Nutrient Comparison: Cooked Chopped Frozen Broccoli VS Cooked Tahitian Taro with Salt per 14 oz
Compare the macro and micronutrient content in 14 oz of Cooked Chopped Frozen Broccoli versus 14 oz of Cooked Tahitian Taro with Salt to make informed dietary choices. Explore their nutritional differences and benefits.

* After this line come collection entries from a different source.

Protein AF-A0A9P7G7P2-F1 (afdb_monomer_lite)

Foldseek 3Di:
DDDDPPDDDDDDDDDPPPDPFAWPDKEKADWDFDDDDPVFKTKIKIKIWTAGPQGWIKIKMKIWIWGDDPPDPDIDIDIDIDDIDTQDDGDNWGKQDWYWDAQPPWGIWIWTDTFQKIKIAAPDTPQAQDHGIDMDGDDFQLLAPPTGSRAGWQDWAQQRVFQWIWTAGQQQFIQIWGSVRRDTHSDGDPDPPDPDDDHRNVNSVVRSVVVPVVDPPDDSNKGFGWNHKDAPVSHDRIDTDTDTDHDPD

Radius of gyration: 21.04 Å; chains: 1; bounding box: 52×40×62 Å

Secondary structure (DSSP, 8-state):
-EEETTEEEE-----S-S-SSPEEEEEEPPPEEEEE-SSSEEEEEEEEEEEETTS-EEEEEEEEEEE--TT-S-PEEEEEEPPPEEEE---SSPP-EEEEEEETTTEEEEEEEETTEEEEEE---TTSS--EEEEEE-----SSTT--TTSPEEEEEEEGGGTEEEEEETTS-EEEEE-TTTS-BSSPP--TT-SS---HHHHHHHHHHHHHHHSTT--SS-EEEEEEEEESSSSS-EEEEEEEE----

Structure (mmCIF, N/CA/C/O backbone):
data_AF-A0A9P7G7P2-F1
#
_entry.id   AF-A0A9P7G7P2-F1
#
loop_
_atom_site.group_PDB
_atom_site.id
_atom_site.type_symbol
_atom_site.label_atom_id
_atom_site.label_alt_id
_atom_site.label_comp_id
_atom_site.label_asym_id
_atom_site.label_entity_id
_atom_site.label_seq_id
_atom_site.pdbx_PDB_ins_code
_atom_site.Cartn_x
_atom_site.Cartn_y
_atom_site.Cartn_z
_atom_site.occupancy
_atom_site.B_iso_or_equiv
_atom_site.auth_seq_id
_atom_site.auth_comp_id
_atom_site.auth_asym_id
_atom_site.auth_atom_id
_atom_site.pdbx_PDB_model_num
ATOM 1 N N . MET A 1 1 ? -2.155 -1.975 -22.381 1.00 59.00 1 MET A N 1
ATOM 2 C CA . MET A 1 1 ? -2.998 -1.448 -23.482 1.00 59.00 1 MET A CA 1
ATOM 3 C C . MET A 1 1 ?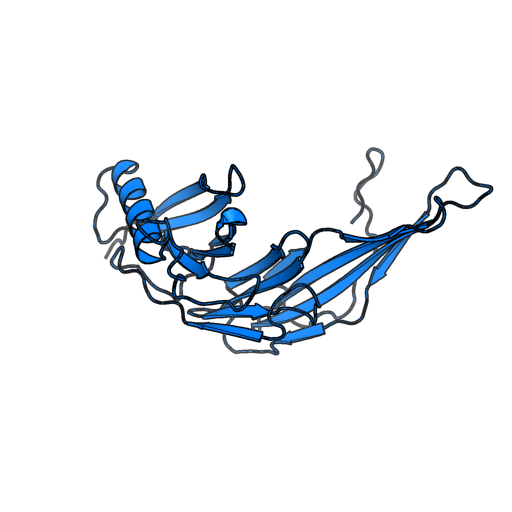 -2.465 -0.083 -23.896 1.00 59.00 1 MET A C 1
ATOM 5 O O . MET A 1 1 ? -1.882 0.585 -23.052 1.00 59.00 1 MET A O 1
ATOM 9 N N . ARG A 1 2 ? -2.618 0.326 -25.160 1.00 68.75 2 ARG A N 1
ATOM 10 C CA . ARG A 1 2 ? -2.254 1.675 -25.634 1.00 68.75 2 ARG A CA 1
ATOM 11 C C . ARG A 1 2 ? -3.498 2.369 -26.180 1.00 68.75 2 ARG A C 1
ATOM 13 O O . ARG A 1 2 ? -4.197 1.787 -27.006 1.00 68.75 2 ARG A O 1
ATOM 20 N N . TYR A 1 3 ? -3.740 3.598 -25.731 1.00 68.50 3 TYR A N 1
ATOM 21 C CA . TYR A 1 3 ? -4.749 4.480 -26.313 1.00 68.50 3 TYR A CA 1
ATOM 22 C C . TYR A 1 3 ? -4.130 5.285 -27.460 1.00 68.50 3 TYR A C 1
ATOM 24 O O . TYR A 1 3 ? -2.988 5.745 -27.354 1.00 68.50 3 TYR A O 1
ATOM 32 N N . ARG A 1 4 ? -4.867 5.446 -28.558 1.00 71.50 4 ARG A N 1
ATOM 33 C CA . ARG A 1 4 ? -4.575 6.443 -29.590 1.00 71.50 4 ARG A CA 1
ATOM 34 C C . ARG A 1 4 ? -5.858 7.223 -29.831 1.00 71.50 4 ARG A C 1
ATOM 36 O O . ARG A 1 4 ? -6.910 6.609 -29.916 1.00 71.50 4 ARG A O 1
ATOM 43 N N . ALA A 1 5 ? -5.775 8.546 -29.927 1.00 68.44 5 ALA A N 1
ATOM 44 C CA . ALA A 1 5 ? -6.960 9.398 -30.052 1.00 68.44 5 ALA A CA 1
ATOM 45 C C . ALA A 1 5 ? -7.810 9.083 -31.301 1.00 68.44 5 ALA A C 1
ATOM 47 O O . ALA A 1 5 ? -9.004 9.349 -31.314 1.00 68.44 5 ALA A O 1
ATOM 48 N N . ASP A 1 6 ? -7.191 8.492 -32.323 1.00 76.81 6 ASP A N 1
ATOM 49 C CA . ASP A 1 6 ? -7.773 8.104 -33.606 1.00 76.81 6 ASP A CA 1
ATOM 50 C C . ASP A 1 6 ? -8.108 6.601 -33.716 1.00 76.81 6 ASP A C 1
ATOM 52 O O . ASP A 1 6 ? -8.626 6.170 -34.745 1.00 76.81 6 ASP A O 1
ATOM 56 N N . LYS A 1 7 ? -7.809 5.776 -32.696 1.00 68.19 7 LYS A N 1
ATOM 57 C CA . LYS A 1 7 ? -8.043 4.319 -32.728 1.00 68.19 7 LYS A CA 1
ATOM 58 C C . LYS A 1 7 ? -8.718 3.785 -31.468 1.00 68.19 7 LYS A C 1
ATOM 60 O O . LYS A 1 7 ? -8.602 4.327 -30.375 1.00 68.19 7 LYS A O 1
ATOM 65 N N . THR A 1 8 ? -9.345 2.623 -31.623 1.00 80.31 8 THR A N 1
ATOM 66 C CA . THR A 1 8 ? -9.775 1.764 -30.516 1.00 80.31 8 THR A CA 1
ATOM 67 C C . THR A 1 8 ? -8.575 1.284 -29.685 1.00 80.31 8 THR A C 1
ATOM 69 O O . THR A 1 8 ? -7.433 1.268 -30.153 1.00 80.31 8 THR A O 1
ATOM 72 N N . LEU A 1 9 ? -8.835 0.873 -28.439 1.00 81.25 9 LEU A N 1
ATOM 73 C CA . LEU A 1 9 ? -7.858 0.256 -27.532 1.00 81.25 9 LEU A CA 1
ATOM 74 C C . LEU A 1 9 ? -6.985 -0.790 -28.248 1.00 81.25 9 LEU A C 1
ATOM 76 O O . LEU A 1 9 ? -7.500 -1.750 -28.816 1.00 81.25 9 LEU A O 1
ATOM 80 N N . GLN A 1 10 ? -5.658 -0.623 -28.190 1.00 83.62 10 GLN A N 1
ATOM 81 C CA . GLN A 1 10 ? -4.710 -1.586 -28.753 1.00 83.62 10 GLN A CA 1
ATOM 82 C C . GLN A 1 10 ? -4.140 -2.492 -27.653 1.00 83.62 10 GLN A C 1
ATOM 84 O O . GLN A 1 10 ? -3.505 -2.023 -26.694 1.00 83.62 10 GLN A O 1
ATOM 89 N N . LEU A 1 11 ? -4.316 -3.805 -27.818 1.00 85.38 11 LEU A N 1
ATOM 90 C CA . LEU A 1 11 ? -3.574 -4.812 -27.067 1.00 85.38 11 LEU A CA 1
ATOM 91 C C . LEU A 1 11 ? -2.113 -4.794 -27.532 1.00 85.38 11 LEU A C 1
ATOM 93 O O . LEU A 1 11 ? -1.829 -4.969 -28.712 1.00 85.38 11 LEU A O 1
ATOM 97 N N . VAL A 1 12 ? -1.192 -4.532 -26.603 1.00 86.06 12 VAL A N 1
ATOM 98 C CA . VAL A 1 12 ? 0.248 -4.436 -26.909 1.00 86.06 12 VAL A CA 1
ATOM 99 C C . VAL A 1 12 ? 0.956 -5.754 -26.621 1.00 86.06 12 VAL A C 1
ATOM 101 O O . VAL A 1 12 ? 1.841 -6.156 -27.366 1.00 86.06 12 VAL A O 1
ATOM 104 N N . HIS A 1 13 ? 0.580 -6.412 -25.526 1.00 86.19 13 HIS A N 1
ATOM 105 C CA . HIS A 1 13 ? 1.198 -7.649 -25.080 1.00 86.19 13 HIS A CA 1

Lets compare vitamin content per 14 ounces of Cooked Chopped Frozen Broccoli vs Cooked Tahitian Taro with Salt:
- 14 ounces of Cooked Chopped Frozen Broccoli have 1.3 times more Vitamin B1, 2.2 times more Vitamin B5 and 8 times more Vitamin B9 than Cooked Tahitian Taro with Salt.
- While 14 oz of Cooked Tahitian Taro with Salt contain 1.7 times more Vitamin A and 2.4 times more Vitamin B2 than Boiled Chopped Frozen Broccoli.
- Both Cooked Chopped Frozen Broccoli and Cooked Tahitian Taro with Salt provide similar amounts of Vitamin B3, Vitamin B6 and Vitamin C per 14 ounces.
- 14 ounces of Cooked Tahitian Taro with Salt have insufficient amounts of Vitamin B9
- Both Boiled Chopped Frozen Broccoli as well as Cooked Tahitian Taro with Salt have insufficient amounts of Vitamin B12 and Vitamin D in 14 ounces.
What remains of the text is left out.